The levels of glycosylation of plasma proteins and hemoglobin observed do not reflect the (limited) changes in plasma glucose, however, RBC membranes do. The results we obtained are puzzling; they agree with the known fact that exposure to hyperglycemia results in increased protein glycosylation, as shown by membrane proteins’ differences, but not observed in plasma proteins; this may be due to their shorter half-lives and limited span of glucose level change.
On the other side, the low free glucose levels observed in cafeteria diet-fed rat RBC, agree with a slower rate of uptake (Prats et al., 1987) compared with plasma, but cannot directly explain how the overall glycosylation of hemoglobin was unaffected by one month of consumption of a hyper-energetic obesogenic diet.

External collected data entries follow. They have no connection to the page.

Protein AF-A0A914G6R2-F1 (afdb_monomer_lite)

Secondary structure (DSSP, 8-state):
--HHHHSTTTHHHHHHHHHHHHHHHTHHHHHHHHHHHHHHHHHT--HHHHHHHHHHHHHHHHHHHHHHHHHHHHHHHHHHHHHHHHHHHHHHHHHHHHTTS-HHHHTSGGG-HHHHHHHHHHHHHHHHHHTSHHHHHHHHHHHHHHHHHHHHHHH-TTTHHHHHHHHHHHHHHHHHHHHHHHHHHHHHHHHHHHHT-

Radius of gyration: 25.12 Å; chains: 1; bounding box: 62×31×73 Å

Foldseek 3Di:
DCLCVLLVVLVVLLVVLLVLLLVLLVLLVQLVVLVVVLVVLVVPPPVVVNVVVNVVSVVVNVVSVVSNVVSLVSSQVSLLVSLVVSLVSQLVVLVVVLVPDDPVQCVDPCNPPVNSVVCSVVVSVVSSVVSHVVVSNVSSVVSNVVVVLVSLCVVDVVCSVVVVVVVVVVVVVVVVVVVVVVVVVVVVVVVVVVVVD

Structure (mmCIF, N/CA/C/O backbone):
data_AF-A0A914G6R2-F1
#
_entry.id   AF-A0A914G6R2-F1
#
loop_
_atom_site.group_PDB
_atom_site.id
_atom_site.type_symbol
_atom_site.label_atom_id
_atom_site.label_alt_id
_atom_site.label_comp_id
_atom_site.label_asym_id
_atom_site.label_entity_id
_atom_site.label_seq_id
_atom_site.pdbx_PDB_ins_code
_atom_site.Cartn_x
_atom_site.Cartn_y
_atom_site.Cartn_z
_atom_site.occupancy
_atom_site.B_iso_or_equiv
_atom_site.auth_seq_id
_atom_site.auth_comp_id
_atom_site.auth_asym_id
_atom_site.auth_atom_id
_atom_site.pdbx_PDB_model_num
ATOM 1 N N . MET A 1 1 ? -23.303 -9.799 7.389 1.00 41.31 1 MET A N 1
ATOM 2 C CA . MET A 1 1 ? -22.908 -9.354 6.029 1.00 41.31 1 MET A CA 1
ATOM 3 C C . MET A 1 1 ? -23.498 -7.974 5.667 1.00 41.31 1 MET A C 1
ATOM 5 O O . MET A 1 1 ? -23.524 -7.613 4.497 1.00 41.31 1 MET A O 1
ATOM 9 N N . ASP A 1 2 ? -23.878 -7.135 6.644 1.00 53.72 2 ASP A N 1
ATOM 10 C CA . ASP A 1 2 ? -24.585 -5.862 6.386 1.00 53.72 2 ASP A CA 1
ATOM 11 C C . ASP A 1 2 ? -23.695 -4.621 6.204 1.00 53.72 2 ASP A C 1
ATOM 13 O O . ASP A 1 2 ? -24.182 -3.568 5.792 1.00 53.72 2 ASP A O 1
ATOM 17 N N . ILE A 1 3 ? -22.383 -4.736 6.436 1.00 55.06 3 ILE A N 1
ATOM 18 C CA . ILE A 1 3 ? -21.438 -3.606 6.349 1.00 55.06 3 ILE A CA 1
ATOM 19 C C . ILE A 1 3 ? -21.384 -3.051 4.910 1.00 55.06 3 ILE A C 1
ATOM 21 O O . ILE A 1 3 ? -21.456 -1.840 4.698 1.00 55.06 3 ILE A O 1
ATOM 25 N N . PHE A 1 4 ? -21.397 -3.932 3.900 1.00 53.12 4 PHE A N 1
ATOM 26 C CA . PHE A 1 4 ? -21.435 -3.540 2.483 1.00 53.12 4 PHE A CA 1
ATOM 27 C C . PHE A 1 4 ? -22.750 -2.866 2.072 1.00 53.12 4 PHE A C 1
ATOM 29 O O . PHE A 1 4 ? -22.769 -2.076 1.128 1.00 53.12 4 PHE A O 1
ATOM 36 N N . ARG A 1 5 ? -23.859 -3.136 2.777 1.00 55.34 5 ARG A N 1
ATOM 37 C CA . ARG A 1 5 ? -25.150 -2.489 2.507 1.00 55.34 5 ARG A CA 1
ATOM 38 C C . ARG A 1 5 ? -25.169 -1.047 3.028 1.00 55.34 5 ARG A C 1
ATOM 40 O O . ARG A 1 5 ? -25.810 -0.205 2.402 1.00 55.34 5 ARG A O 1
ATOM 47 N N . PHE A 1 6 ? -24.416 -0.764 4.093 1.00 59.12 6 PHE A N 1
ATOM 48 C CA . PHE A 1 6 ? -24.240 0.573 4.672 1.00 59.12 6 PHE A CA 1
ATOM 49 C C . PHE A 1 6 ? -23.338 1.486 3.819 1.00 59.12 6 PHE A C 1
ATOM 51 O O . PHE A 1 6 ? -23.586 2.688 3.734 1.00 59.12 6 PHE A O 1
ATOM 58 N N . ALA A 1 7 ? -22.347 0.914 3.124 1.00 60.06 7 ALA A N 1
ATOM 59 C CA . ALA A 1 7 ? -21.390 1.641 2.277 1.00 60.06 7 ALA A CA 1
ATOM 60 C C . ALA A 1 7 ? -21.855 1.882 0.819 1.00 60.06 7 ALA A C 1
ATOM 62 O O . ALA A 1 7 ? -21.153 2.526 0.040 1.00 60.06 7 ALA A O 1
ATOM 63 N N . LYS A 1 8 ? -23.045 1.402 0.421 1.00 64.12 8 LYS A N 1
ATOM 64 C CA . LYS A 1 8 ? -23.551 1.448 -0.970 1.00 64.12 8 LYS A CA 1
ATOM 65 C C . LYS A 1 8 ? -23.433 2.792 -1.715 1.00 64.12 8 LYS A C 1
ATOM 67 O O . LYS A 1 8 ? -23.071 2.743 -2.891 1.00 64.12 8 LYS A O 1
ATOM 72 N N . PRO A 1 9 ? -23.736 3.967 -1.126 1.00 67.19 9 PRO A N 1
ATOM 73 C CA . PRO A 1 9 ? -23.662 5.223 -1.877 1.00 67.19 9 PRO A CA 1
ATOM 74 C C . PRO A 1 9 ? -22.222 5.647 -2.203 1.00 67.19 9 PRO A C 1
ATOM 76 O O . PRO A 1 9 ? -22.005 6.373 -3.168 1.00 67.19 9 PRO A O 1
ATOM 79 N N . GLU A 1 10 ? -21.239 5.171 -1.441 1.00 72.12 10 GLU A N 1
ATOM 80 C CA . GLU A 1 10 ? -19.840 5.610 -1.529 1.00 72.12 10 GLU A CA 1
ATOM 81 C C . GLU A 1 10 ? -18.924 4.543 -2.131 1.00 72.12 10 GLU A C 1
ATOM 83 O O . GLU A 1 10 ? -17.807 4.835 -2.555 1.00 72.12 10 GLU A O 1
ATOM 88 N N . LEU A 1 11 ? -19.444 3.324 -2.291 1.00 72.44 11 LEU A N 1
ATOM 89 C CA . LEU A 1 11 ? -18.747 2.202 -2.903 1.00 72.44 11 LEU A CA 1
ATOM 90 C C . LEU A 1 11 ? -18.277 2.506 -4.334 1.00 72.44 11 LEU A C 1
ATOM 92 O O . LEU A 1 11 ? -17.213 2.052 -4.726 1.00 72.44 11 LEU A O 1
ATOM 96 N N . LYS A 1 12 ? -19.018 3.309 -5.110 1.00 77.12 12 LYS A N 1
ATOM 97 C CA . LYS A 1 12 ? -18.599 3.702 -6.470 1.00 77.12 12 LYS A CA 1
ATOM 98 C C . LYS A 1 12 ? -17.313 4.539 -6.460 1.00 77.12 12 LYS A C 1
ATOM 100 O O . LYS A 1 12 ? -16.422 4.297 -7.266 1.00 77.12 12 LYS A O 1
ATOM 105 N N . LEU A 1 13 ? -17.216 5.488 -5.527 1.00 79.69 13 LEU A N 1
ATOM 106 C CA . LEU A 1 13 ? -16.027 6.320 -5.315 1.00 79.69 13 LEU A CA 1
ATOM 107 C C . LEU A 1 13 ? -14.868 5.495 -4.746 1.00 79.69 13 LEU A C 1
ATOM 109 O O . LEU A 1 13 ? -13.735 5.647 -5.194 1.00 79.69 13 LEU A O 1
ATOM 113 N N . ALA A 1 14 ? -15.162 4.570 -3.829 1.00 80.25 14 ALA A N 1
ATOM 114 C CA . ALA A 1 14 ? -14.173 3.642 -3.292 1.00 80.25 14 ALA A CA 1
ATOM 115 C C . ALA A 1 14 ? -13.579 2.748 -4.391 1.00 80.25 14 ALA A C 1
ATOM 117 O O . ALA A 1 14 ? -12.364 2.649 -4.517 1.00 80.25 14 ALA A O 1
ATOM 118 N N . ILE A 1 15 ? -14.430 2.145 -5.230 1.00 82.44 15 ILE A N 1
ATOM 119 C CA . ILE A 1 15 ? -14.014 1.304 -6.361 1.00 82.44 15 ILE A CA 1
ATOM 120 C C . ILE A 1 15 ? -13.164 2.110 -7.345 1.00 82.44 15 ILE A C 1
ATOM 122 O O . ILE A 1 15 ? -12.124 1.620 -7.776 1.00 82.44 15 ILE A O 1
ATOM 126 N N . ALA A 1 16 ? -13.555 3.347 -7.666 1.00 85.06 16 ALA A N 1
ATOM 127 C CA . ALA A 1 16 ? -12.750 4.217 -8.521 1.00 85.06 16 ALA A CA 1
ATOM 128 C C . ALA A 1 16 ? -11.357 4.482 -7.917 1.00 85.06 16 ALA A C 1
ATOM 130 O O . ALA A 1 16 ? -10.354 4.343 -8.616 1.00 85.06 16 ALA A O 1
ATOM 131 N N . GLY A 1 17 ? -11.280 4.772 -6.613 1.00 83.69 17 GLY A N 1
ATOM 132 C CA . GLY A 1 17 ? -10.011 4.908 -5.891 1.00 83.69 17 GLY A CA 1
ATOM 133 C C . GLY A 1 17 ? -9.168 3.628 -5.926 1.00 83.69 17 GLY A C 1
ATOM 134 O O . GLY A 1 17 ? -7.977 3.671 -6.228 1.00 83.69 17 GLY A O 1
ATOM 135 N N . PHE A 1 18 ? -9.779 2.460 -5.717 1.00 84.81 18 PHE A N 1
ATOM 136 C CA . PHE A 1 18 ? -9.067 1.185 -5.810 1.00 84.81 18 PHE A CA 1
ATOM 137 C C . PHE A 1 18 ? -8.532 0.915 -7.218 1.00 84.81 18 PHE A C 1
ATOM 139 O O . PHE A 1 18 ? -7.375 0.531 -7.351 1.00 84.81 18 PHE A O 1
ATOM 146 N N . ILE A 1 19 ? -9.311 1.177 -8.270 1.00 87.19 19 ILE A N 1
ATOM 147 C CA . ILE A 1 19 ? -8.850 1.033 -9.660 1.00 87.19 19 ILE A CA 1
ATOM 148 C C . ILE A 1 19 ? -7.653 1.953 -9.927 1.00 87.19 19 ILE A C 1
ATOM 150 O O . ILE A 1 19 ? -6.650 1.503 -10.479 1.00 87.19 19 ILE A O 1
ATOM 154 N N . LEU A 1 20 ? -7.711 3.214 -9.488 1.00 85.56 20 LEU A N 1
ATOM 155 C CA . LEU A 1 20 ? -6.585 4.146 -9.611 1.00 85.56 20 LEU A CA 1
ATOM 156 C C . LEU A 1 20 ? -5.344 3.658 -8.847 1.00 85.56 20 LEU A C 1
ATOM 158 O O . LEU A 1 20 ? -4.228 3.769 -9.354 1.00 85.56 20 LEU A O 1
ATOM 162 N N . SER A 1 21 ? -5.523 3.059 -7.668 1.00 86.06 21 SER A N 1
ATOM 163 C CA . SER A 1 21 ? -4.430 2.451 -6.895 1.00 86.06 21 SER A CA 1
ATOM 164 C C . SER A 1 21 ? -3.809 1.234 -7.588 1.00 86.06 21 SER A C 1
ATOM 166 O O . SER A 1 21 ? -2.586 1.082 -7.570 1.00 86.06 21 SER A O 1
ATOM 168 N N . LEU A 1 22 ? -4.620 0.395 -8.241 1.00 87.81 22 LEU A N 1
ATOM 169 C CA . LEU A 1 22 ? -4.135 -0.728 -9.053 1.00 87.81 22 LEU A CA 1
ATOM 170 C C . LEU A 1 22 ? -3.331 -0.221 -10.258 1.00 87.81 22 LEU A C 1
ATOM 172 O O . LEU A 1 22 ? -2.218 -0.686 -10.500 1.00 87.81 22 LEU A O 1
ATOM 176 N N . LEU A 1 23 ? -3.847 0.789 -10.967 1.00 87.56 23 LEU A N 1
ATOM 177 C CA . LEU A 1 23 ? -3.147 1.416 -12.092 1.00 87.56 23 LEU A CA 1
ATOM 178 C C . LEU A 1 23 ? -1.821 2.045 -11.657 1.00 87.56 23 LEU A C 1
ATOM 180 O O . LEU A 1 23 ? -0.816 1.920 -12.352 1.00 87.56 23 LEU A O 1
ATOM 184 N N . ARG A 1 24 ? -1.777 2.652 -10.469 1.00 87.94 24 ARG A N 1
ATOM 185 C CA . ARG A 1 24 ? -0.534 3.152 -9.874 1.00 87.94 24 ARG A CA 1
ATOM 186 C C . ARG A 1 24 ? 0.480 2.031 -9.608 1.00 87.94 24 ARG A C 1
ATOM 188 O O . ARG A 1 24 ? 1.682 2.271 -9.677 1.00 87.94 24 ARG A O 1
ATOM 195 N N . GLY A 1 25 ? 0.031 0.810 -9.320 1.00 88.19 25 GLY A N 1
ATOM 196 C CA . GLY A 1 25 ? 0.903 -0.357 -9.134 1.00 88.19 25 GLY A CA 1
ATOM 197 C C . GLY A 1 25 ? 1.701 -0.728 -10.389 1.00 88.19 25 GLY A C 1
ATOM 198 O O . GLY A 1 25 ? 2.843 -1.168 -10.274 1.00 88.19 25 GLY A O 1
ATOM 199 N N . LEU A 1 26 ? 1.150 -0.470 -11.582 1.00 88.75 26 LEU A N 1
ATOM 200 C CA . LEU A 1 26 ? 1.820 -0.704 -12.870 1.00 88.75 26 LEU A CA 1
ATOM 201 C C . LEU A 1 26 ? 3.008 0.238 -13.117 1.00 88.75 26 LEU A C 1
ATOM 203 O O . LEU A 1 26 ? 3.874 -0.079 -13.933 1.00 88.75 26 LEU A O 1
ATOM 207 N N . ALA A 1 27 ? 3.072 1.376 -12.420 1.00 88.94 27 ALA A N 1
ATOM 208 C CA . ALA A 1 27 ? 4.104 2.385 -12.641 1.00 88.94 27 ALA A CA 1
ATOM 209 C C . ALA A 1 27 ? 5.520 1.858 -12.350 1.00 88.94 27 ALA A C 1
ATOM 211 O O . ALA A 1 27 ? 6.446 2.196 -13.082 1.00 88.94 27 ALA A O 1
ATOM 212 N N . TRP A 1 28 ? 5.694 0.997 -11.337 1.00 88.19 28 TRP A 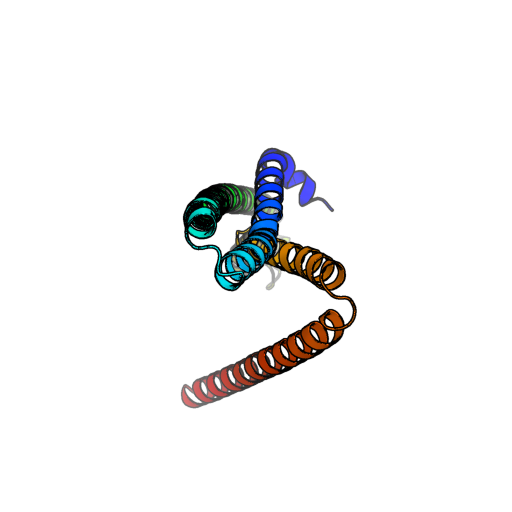N 1
ATOM 213 C CA . TRP A 1 28 ? 7.006 0.441 -10.973 1.00 88.19 28 TRP A CA 1
ATOM 214 C C . TRP A 1 28 ? 7.572 -0.513 -12.045 1.00 88.19 28 TRP A C 1
ATOM 216 O O . TRP A 1 28 ? 8.707 -0.305 -12.481 1.00 88.19 28 TRP A O 1
ATOM 226 N N . PRO A 1 29 ? 6.814 -1.512 -12.547 1.00 88.75 29 PRO A N 1
ATOM 227 C CA . PRO A 1 29 ? 7.250 -2.317 -13.688 1.00 88.75 29 PRO A CA 1
ATOM 228 C C . PRO A 1 29 ? 7.492 -1.499 -14.964 1.00 88.75 29 PRO A C 1
ATOM 230 O O . PRO A 1 29 ? 8.494 -1.711 -15.643 1.00 88.75 29 PRO A O 1
ATOM 233 N N . LEU A 1 30 ? 6.615 -0.537 -15.280 1.00 88.50 30 LEU A N 1
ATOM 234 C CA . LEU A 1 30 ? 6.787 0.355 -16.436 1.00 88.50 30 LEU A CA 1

We conclude that blood glucose compartmentation, as previously indicated, may play a role, in the regulation of plasma/blood versus tissue glucose transport/transfer, more important than usually assumed, but also, that glycosylation of blood proteins widely affects non-diabetic young experimental animals, both under standard or hyper-energetic diet conditions. This extensive glycosylation does not seem to be markedly affected by sex; and could be hardly justified from an assumedly sustained plasma hyperglycemia. More detailed—and comprehensive—analyses should be carried out to study the dynamics of glucose in vivo in the RBC to understand how so extensive protein glycosylation as that found here could take place, including an special emphasis on the hormonal regulation of RBC glucose transporters.
We have also found that RBC membrane glycosylation is a sensitive indicator of developing metabolic syndrome-related hyperglycemia, more sensitive than the general measurement of plasma or RBC protein glycosylation.